• _Exercise_:
Search the records below for the line containing "ATOM 307 O O". Write out that line and every line after it exactly as written.

====== The input

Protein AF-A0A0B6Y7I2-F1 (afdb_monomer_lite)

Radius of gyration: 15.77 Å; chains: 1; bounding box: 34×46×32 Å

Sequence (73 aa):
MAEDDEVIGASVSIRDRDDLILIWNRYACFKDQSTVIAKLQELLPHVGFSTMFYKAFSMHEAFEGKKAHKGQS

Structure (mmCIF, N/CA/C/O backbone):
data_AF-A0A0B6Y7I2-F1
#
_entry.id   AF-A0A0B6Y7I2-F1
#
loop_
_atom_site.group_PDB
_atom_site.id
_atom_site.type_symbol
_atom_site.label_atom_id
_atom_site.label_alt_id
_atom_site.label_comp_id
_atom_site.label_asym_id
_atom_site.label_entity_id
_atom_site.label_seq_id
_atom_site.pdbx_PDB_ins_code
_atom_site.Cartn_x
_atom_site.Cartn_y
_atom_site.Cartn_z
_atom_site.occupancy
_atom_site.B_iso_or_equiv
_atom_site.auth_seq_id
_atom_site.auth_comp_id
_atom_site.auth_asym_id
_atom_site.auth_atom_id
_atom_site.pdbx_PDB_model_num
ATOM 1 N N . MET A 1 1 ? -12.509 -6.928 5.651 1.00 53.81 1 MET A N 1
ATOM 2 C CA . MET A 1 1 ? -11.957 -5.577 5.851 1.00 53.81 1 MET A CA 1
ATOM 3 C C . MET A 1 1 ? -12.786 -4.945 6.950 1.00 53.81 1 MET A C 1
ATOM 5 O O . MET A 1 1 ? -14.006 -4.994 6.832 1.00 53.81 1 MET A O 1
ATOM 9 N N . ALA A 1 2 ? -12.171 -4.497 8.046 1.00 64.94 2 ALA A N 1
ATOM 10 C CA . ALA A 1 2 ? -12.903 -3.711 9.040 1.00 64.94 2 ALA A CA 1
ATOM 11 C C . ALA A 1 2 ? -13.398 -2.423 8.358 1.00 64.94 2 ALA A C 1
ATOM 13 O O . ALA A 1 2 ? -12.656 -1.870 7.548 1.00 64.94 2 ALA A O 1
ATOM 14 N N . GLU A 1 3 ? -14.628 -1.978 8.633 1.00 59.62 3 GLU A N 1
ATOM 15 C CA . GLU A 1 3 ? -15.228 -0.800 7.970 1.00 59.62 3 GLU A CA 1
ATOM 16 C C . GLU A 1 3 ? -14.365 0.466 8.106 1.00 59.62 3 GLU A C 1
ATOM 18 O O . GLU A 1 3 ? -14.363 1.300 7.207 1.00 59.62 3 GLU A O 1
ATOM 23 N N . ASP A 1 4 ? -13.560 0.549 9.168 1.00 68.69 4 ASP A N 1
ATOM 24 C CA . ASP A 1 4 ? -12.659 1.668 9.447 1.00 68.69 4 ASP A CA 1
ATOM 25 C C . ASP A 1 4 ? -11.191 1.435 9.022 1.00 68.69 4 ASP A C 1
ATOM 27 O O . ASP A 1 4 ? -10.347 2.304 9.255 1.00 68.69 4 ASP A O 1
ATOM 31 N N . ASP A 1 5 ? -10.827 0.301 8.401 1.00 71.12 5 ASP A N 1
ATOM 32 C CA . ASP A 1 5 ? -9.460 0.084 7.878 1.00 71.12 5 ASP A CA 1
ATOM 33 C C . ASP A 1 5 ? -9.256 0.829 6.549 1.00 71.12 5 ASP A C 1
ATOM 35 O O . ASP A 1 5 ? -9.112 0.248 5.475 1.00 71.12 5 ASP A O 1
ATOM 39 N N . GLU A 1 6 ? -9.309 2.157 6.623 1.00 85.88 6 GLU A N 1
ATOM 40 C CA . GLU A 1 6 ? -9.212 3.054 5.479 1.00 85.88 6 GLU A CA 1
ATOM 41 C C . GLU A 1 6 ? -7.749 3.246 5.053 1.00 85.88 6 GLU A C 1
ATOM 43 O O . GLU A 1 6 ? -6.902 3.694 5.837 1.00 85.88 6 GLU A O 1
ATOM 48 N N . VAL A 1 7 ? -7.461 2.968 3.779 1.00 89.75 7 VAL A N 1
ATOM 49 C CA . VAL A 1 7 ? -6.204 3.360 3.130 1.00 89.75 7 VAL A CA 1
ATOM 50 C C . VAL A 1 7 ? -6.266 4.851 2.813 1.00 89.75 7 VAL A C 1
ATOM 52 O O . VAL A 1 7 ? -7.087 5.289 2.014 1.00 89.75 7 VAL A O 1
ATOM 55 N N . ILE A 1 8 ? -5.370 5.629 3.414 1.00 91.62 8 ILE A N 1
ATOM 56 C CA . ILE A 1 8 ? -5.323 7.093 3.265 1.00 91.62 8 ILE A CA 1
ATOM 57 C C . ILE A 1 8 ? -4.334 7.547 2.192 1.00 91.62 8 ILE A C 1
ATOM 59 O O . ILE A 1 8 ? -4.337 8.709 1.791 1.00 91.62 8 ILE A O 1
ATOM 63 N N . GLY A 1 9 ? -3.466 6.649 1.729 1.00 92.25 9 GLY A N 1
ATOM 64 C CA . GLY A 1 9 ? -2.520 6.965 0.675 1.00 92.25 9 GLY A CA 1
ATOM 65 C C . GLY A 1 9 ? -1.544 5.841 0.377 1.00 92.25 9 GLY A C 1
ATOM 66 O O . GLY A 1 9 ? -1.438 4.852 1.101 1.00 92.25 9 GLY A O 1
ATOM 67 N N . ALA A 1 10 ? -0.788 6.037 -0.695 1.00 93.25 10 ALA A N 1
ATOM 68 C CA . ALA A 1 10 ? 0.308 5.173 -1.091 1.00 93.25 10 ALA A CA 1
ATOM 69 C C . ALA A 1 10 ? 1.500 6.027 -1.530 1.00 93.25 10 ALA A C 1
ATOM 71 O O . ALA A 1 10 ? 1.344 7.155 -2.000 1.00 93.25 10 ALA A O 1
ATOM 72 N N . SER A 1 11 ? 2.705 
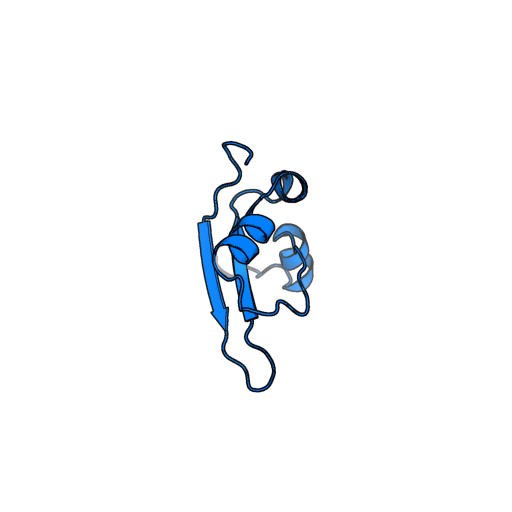5.499 -1.370 1.00 94.19 11 SER A N 1
ATOM 73 C CA . SER A 1 11 ? 3.936 6.126 -1.842 1.00 94.19 11 SER A CA 1
ATOM 74 C C . SER A 1 11 ? 4.835 5.067 -2.458 1.00 94.19 11 SER A C 1
ATOM 76 O O . SER A 1 11 ? 4.930 3.954 -1.946 1.00 94.19 11 SER A O 1
ATOM 78 N N . VAL A 1 12 ? 5.509 5.424 -3.547 1.00 93.50 12 VAL A N 1
ATOM 79 C CA . VAL A 1 12 ? 6.445 4.541 -4.247 1.00 93.50 12 VAL A CA 1
ATOM 80 C C . VAL A 1 12 ? 7.805 5.222 -4.279 1.00 93.50 12 VAL A C 1
ATOM 82 O O . VAL A 1 12 ? 7.903 6.413 -4.567 1.00 93.50 12 VAL A O 1
ATOM 85 N N . SER A 1 13 ? 8.855 4.484 -3.938 1.00 93.81 13 SER A N 1
ATOM 86 C CA . SER A 1 13 ? 10.242 4.942 -4.008 1.00 93.81 13 SER A CA 1
ATOM 87 C C . SER A 1 13 ? 11.037 4.006 -4.900 1.00 93.81 13 SER A C 1
ATOM 89 O O . SER A 1 13 ? 11.202 2.834 -4.566 1.00 93.81 13 SER A O 1
ATOM 91 N N . ILE A 1 14 ? 11.546 4.551 -6.002 1.00 94.19 14 ILE A N 1
ATOM 92 C CA . ILE A 1 14 ? 12.365 3.814 -6.962 1.00 94.19 14 ILE A CA 1
ATOM 93 C C . ILE A 1 14 ? 13.805 3.758 -6.458 1.00 94.19 14 ILE A C 1
ATOM 95 O O . ILE A 1 14 ? 14.334 4.771 -5.987 1.00 94.19 14 ILE A O 1
ATOM 99 N N . ARG A 1 15 ? 14.430 2.581 -6.505 1.00 92.56 15 ARG A N 1
ATOM 100 C CA . ARG A 1 15 ? 15.806 2.375 -6.023 1.00 92.56 15 ARG A CA 1
ATOM 101 C C . ARG A 1 15 ? 16.575 1.428 -6.934 1.00 92.56 15 ARG A C 1
ATOM 103 O O . ARG A 1 15 ? 15.993 0.645 -7.664 1.00 92.56 15 ARG A O 1
ATOM 110 N N . ASP A 1 16 ? 17.899 1.446 -6.805 1.00 90.19 16 ASP A N 1
ATOM 111 C CA . ASP A 1 16 ? 18.789 0.664 -7.674 1.00 90.19 16 ASP A CA 1
ATOM 112 C C . ASP A 1 16 ? 18.656 -0.861 -7.525 1.00 90.19 16 ASP A C 1
ATOM 114 O O . ASP A 1 16 ? 18.986 -1.592 -8.454 1.00 90.19 16 ASP A O 1
ATOM 118 N N . ARG A 1 17 ? 18.232 -1.354 -6.349 1.00 89.81 17 ARG A N 1
ATOM 119 C CA . ARG A 1 17 ? 18.082 -2.798 -6.083 1.00 89.81 17 ARG A CA 1
ATOM 120 C C . ARG A 1 17 ? 16.629 -3.243 -6.085 1.00 89.81 17 ARG A C 1
ATOM 122 O O . ARG A 1 17 ? 16.251 -4.061 -6.909 1.00 89.81 17 ARG A O 1
ATOM 129 N N . ASP A 1 18 ? 15.849 -2.698 -5.156 1.00 89.25 18 ASP A N 1
ATOM 130 C CA . ASP A 1 18 ? 14.450 -3.058 -4.961 1.00 89.25 18 ASP A CA 1
ATOM 131 C C . ASP A 1 18 ? 13.622 -1.795 -4.736 1.00 89.25 18 ASP A C 1
ATOM 133 O O . ASP A 1 18 ? 13.934 -0.982 -3.853 1.00 89.25 18 ASP A O 1
ATOM 137 N N . ASP A 1 19 ? 12.543 -1.664 -5.499 1.00 91.81 19 ASP A N 1
ATOM 138 C CA . ASP A 1 19 ? 11.569 -0.598 -5.310 1.00 91.81 19 ASP A CA 1
ATOM 139 C C . ASP A 1 19 ? 10.795 -0.801 -4.006 1.00 91.81 19 ASP A C 1
ATOM 141 O O . ASP A 1 19 ? 10.457 -1.918 -3.607 1.00 91.81 19 ASP A O 1
ATOM 145 N N . LEU A 1 20 ? 10.499 0.304 -3.323 1.00 91.50 20 LEU A N 1
ATOM 146 C CA . LEU A 1 20 ? 9.736 0.289 -2.081 1.00 91.50 20 LEU A CA 1
ATOM 147 C C . LEU A 1 20 ? 8.336 0.844 -2.315 1.00 91.50 20 LEU A C 1
ATOM 149 O O . LEU A 1 20 ? 8.175 1.975 -2.775 1.00 91.50 20 LEU A O 1
ATOM 153 N N . ILE A 1 21 ? 7.332 0.077 -1.901 1.00 92.19 21 ILE A N 1
ATOM 154 C CA . ILE A 1 21 ? 5.934 0.499 -1.877 1.00 92.19 21 ILE A CA 1
ATOM 155 C C . ILE A 1 21 ? 5.513 0.657 -0.417 1.00 92.19 21 ILE A C 1
ATOM 157 O O . ILE A 1 21 ? 5.672 -0.256 0.392 1.00 92.19 21 ILE A O 1
ATOM 161 N N . LEU A 1 22 ? 4.982 1.827 -0.078 1.00 93.12 22 LEU A N 1
ATOM 162 C CA . LEU A 1 22 ? 4.435 2.149 1.235 1.00 93.12 22 LEU A CA 1
ATOM 163 C C . LEU A 1 22 ? 2.938 2.393 1.091 1.00 93.12 22 LEU A C 1
ATOM 165 O O . LEU A 1 22 ? 2.528 3.253 0.313 1.00 93.12 22 LEU A O 1
ATOM 169 N N . ILE A 1 23 ? 2.133 1.659 1.852 1.00 92.44 23 ILE A N 1
ATOM 170 C CA . ILE A 1 23 ? 0.690 1.881 1.949 1.00 92.44 23 ILE A CA 1
ATOM 171 C C . ILE A 1 23 ? 0.390 2.424 3.340 1.00 92.44 23 ILE A C 1
ATOM 173 O O . ILE A 1 23 ? 0.823 1.857 4.343 1.00 92.44 23 ILE A O 1
ATOM 177 N N . TRP A 1 24 ? -0.345 3.526 3.387 1.00 91.50 24 TRP A N 1
ATOM 178 C CA . TRP A 1 24 ? -0.689 4.229 4.612 1.00 91.50 24 TRP A CA 1
ATOM 179 C C . TRP A 1 24 ? -2.153 3.970 4.939 1.00 91.50 24 TRP A C 1
ATOM 181 O O . TRP A 1 24 ? -3.023 4.194 4.097 1.00 91.50 24 TRP A O 1
ATOM 191 N N . ASN A 1 25 ? -2.432 3.537 6.165 1.00 90.00 25 ASN A N 1
ATOM 192 C CA . ASN A 1 25 ? -3.788 3.381 6.674 1.00 90.00 25 ASN A CA 1
ATOM 193 C C . ASN A 1 25 ? -4.045 4.340 7.844 1.00 90.00 25 ASN A C 1
ATOM 195 O O . ASN A 1 25 ? -3.113 4.746 8.543 1.00 90.00 25 ASN A O 1
ATOM 199 N N . ARG A 1 26 ? -5.309 4.724 8.049 1.00 85.94 26 ARG A N 1
ATOM 200 C CA . ARG A 1 26 ? -5.687 5.718 9.068 1.00 85.94 26 ARG A CA 1
ATOM 201 C C . ARG A 1 26 ? -5.416 5.232 10.491 1.00 85.94 26 ARG A C 1
ATOM 203 O O . ARG A 1 26 ? -4.964 6.013 11.327 1.00 85.94 26 ARG A O 1
ATOM 210 N N . TYR A 1 27 ? -5.690 3.958 10.771 1.00 85.94 27 TYR A N 1
ATOM 211 C CA . TYR A 1 27 ? -5.663 3.421 12.129 1.00 85.94 27 TYR A CA 1
ATOM 212 C C . TYR A 1 27 ? -4.799 2.164 12.242 1.00 85.94 27 TYR A C 1
ATOM 214 O O . TYR A 1 27 ? -5.111 1.103 11.706 1.00 85.94 27 TYR A O 1
ATOM 222 N N . ALA A 1 28 ? -3.735 2.252 13.039 1.00 86.19 28 ALA A N 1
ATOM 223 C CA . ALA A 1 28 ? -2.819 1.132 13.247 1.00 86.19 28 ALA A CA 1
ATOM 224 C C . ALA A 1 28 ? -3.420 -0.049 14.026 1.00 86.19 28 ALA A C 1
ATOM 226 O O . ALA A 1 28 ? -2.897 -1.161 13.949 1.00 86.19 28 ALA A O 1
ATOM 227 N N . CYS A 1 29 ? -4.517 0.166 14.759 1.00 84.31 29 CYS A N 1
ATOM 228 C CA . CYS A 1 29 ? -5.204 -0.893 15.498 1.00 84.31 29 CYS A CA 1
ATOM 229 C C . CYS A 1 29 ? -5.842 -1.954 14.587 1.00 84.31 29 CYS A C 1
ATOM 231 O O . CYS A 1 29 ? -6.048 -3.076 15.040 1.00 84.31 29 CYS A O 1
ATOM 233 N N . PHE A 1 30 ? -6.095 -1.646 13.311 1.00 83.94 30 PHE A N 1
ATOM 234 C CA . PHE A 1 30 ? -6.682 -2.599 12.366 1.00 83.94 30 PHE A CA 1
ATOM 235 C C . PHE A 1 30 ? -5.658 -3.449 11.613 1.00 83.94 30 PHE A C 1
ATOM 237 O O . PHE A 1 30 ? -6.062 -4.258 10.783 1.00 83.94 30 PHE A O 1
ATOM 244 N N . LYS A 1 31 ? -4.352 -3.346 11.916 1.00 83.50 31 LYS A N 1
ATOM 245 C CA . LYS A 1 31 ? -3.302 -4.080 11.180 1.00 83.50 31 LYS A CA 1
ATOM 246 C C . LYS A 1 31 ? -3.594 -5.586 11.055 1.00 83.50 31 LYS A C 1
ATOM 248 O O . LYS A 1 31 ? -3.375 -6.157 9.995 1.00 83.50 31 LYS A O 1
ATOM 253 N N . ASP A 1 32 ? -4.112 -6.210 12.119 1.00 84.50 32 ASP A N 1
ATOM 254 C CA . ASP A 1 32 ? -4.328 -
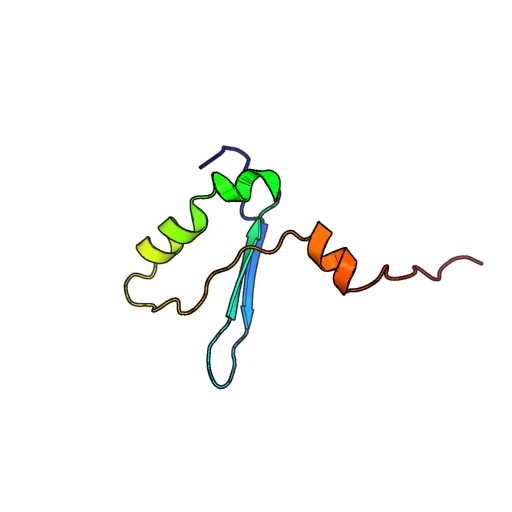7.663 12.192 1.00 84.50 32 ASP A CA 1
ATOM 255 C C . ASP A 1 32 ? -5.613 -8.095 11.465 1.00 84.50 32 ASP A C 1
ATOM 257 O O . ASP A 1 32 ? -5.798 -9.268 11.156 1.00 84.50 32 ASP A O 1
ATOM 261 N N . GLN A 1 33 ? -6.498 -7.141 11.166 1.00 86.62 33 GLN A N 1
ATOM 262 C CA . GLN A 1 33 ? -7.735 -7.336 10.402 1.00 86.62 33 GLN A CA 1
ATOM 263 C C . GLN A 1 33 ? -7.613 -6.810 8.964 1.00 86.62 33 GLN A C 1
ATOM 265 O O . GLN A 1 33 ? -8.569 -6.888 8.182 1.00 86.62 33 GLN A O 1
ATOM 270 N N . SER A 1 34 ? -6.449 -6.255 8.619 1.00 87.62 34 SER A N 1
ATOM 271 C CA . SER A 1 34 ? -6.225 -5.607 7.340 1.00 87.62 34 SER A CA 1
ATOM 272 C C . SER A 1 34 ? -6.080 -6.630 6.224 1.00 87.62 34 SER A C 1
ATOM 274 O O . SER A 1 34 ? -5.329 -7.599 6.319 1.00 87.62 34 SER A O 1
ATOM 276 N N . THR A 1 35 ? -6.784 -6.394 5.120 1.00 90.62 35 THR A N 1
ATOM 277 C CA . THR A 1 35 ? -6.726 -7.243 3.920 1.00 90.62 35 THR A CA 1
ATOM 278 C C . THR A 1 35 ? -5.863 -6.640 2.813 1.00 90.62 35 THR A C 1
ATOM 280 O O . THR A 1 35 ? -5.839 -7.169 1.704 1.00 90.62 35 THR A O 1
ATOM 283 N N . VAL A 1 36 ? -5.154 -5.539 3.090 1.00 89.88 36 VAL A N 1
ATOM 284 C CA . VAL A 1 36 ? -4.377 -4.783 2.092 1.00 89.88 36 VAL A CA 1
ATOM 285 C C . VAL A 1 36 ? -3.334 -5.660 1.398 1.00 89.88 36 VAL A C 1
ATOM 287 O O . VAL A 1 36 ? -3.225 -5.617 0.177 1.00 89.88 36 VAL A O 1
ATOM 290 N N . ILE A 1 37 ? -2.611 -6.502 2.143 1.00 89.69 37 ILE A N 1
ATOM 291 C CA . ILE A 1 37 ? -1.582 -7.382 1.565 1.00 89.69 37 ILE A CA 1
ATOM 292 C C . ILE A 1 37 ? -2.196 -8.429 0.632 1.00 89.69 37 ILE A C 1
ATOM 294 O O . ILE A 1 37 ? -1.731 -8.592 -0.493 1.00 89.69 37 ILE A O 1
ATOM 298 N N . ALA A 1 38 ? -3.274 -9.089 1.061 1.00 90.56 38 ALA A N 1
ATOM 299 C CA . ALA A 1 38 ? -3.975 -10.060 0.224 1.00 90.56 38 ALA A CA 1
ATOM 300 C C . ALA A 1 38 ? -4.505 -9.407 -1.065 1.00 90.56 38 ALA A C 1
ATOM 302 O O . ALA A 1 38 ? -4.367 -9.966 -2.150 1.00 90.56 38 ALA A O 1
ATOM 303 N N . LYS A 1 39 ? -5.045 -8.185 -0.961 1.00 91.00 39 LYS A N 1
ATOM 304 C CA . LYS A 1 39 ? -5.510 -7.413 -2.119 1.00 91.00 39 LYS A CA 1
ATOM 305 C C . LYS A 1 39 ? -4.373 -6.997 -3.048 1.00 91.00 39 LYS A C 1
ATOM 307 O O . LYS A 1 39 ? -4.541 -7.067 -4.258 1.00 91.00 39 LYS A O 1
ATOM 312 N N . LEU A 1 40 ? -3.214 -6.612 -2.518 1.00 90.56 40 LEU A N 1
ATOM 313 C CA . LEU A 1 40 ? -2.039 -6.311 -3.339 1.00 90.56 40 LEU A CA 1
ATOM 314 C C . LEU A 1 40 ? -1.568 -7.535 -4.128 1.00 90.56 40 LEU A C 1
ATOM 316 O O . LEU A 1 40 ? -1.278 -7.409 -5.312 1.00 90.56 40 LEU A O 1
ATOM 320 N N . GLN A 1 41 ? -1.540 -8.709 -3.499 1.00 90.94 41 GLN A N 1
ATOM 321 C CA . GLN A 1 41 ? -1.172 -9.960 -4.168 1.00 90.94 41 GLN A CA 1
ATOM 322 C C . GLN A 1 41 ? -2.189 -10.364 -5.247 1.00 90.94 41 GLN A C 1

============

• _Answer space_:
ATOM 307 O O . LYS A 1 39 ? -4.541 -7.067 -4.258 1.00 91.00 39 LYS A O 1
ATOM 312 N N . LEU A 1 40 ? -3.214 -6.612 -2.518 1.00 90.56 40 LEU A N 1
ATOM 313 C CA . LEU A 1 40 ? -2.039 -6.311 -3.339 1.00 90.56 40 LEU A CA 1
ATOM 314 C C . LEU A 1 40 ? -1.568 -7.535 -4.128 1.00 90.56 40 LEU A C 1
ATOM 316 O O . LEU A 1 40 ? -1.278 -7.409 -5.312 1.00 90.56 40 LEU A O 1
ATOM 320 N N . GLN A 1 41 ? -1.540 -8.709 -3.499 1.00 90.94 41 GLN A N 1
ATOM 321 C CA . GLN A 1 41 ? -1.172 -9.960 -4.168 1.00 90.94 41 GLN A CA 1
ATOM 322 C C . GLN A 1 41 ? -2.189 -10.364 -5.247 1.00 90.94 41 GLN A C 1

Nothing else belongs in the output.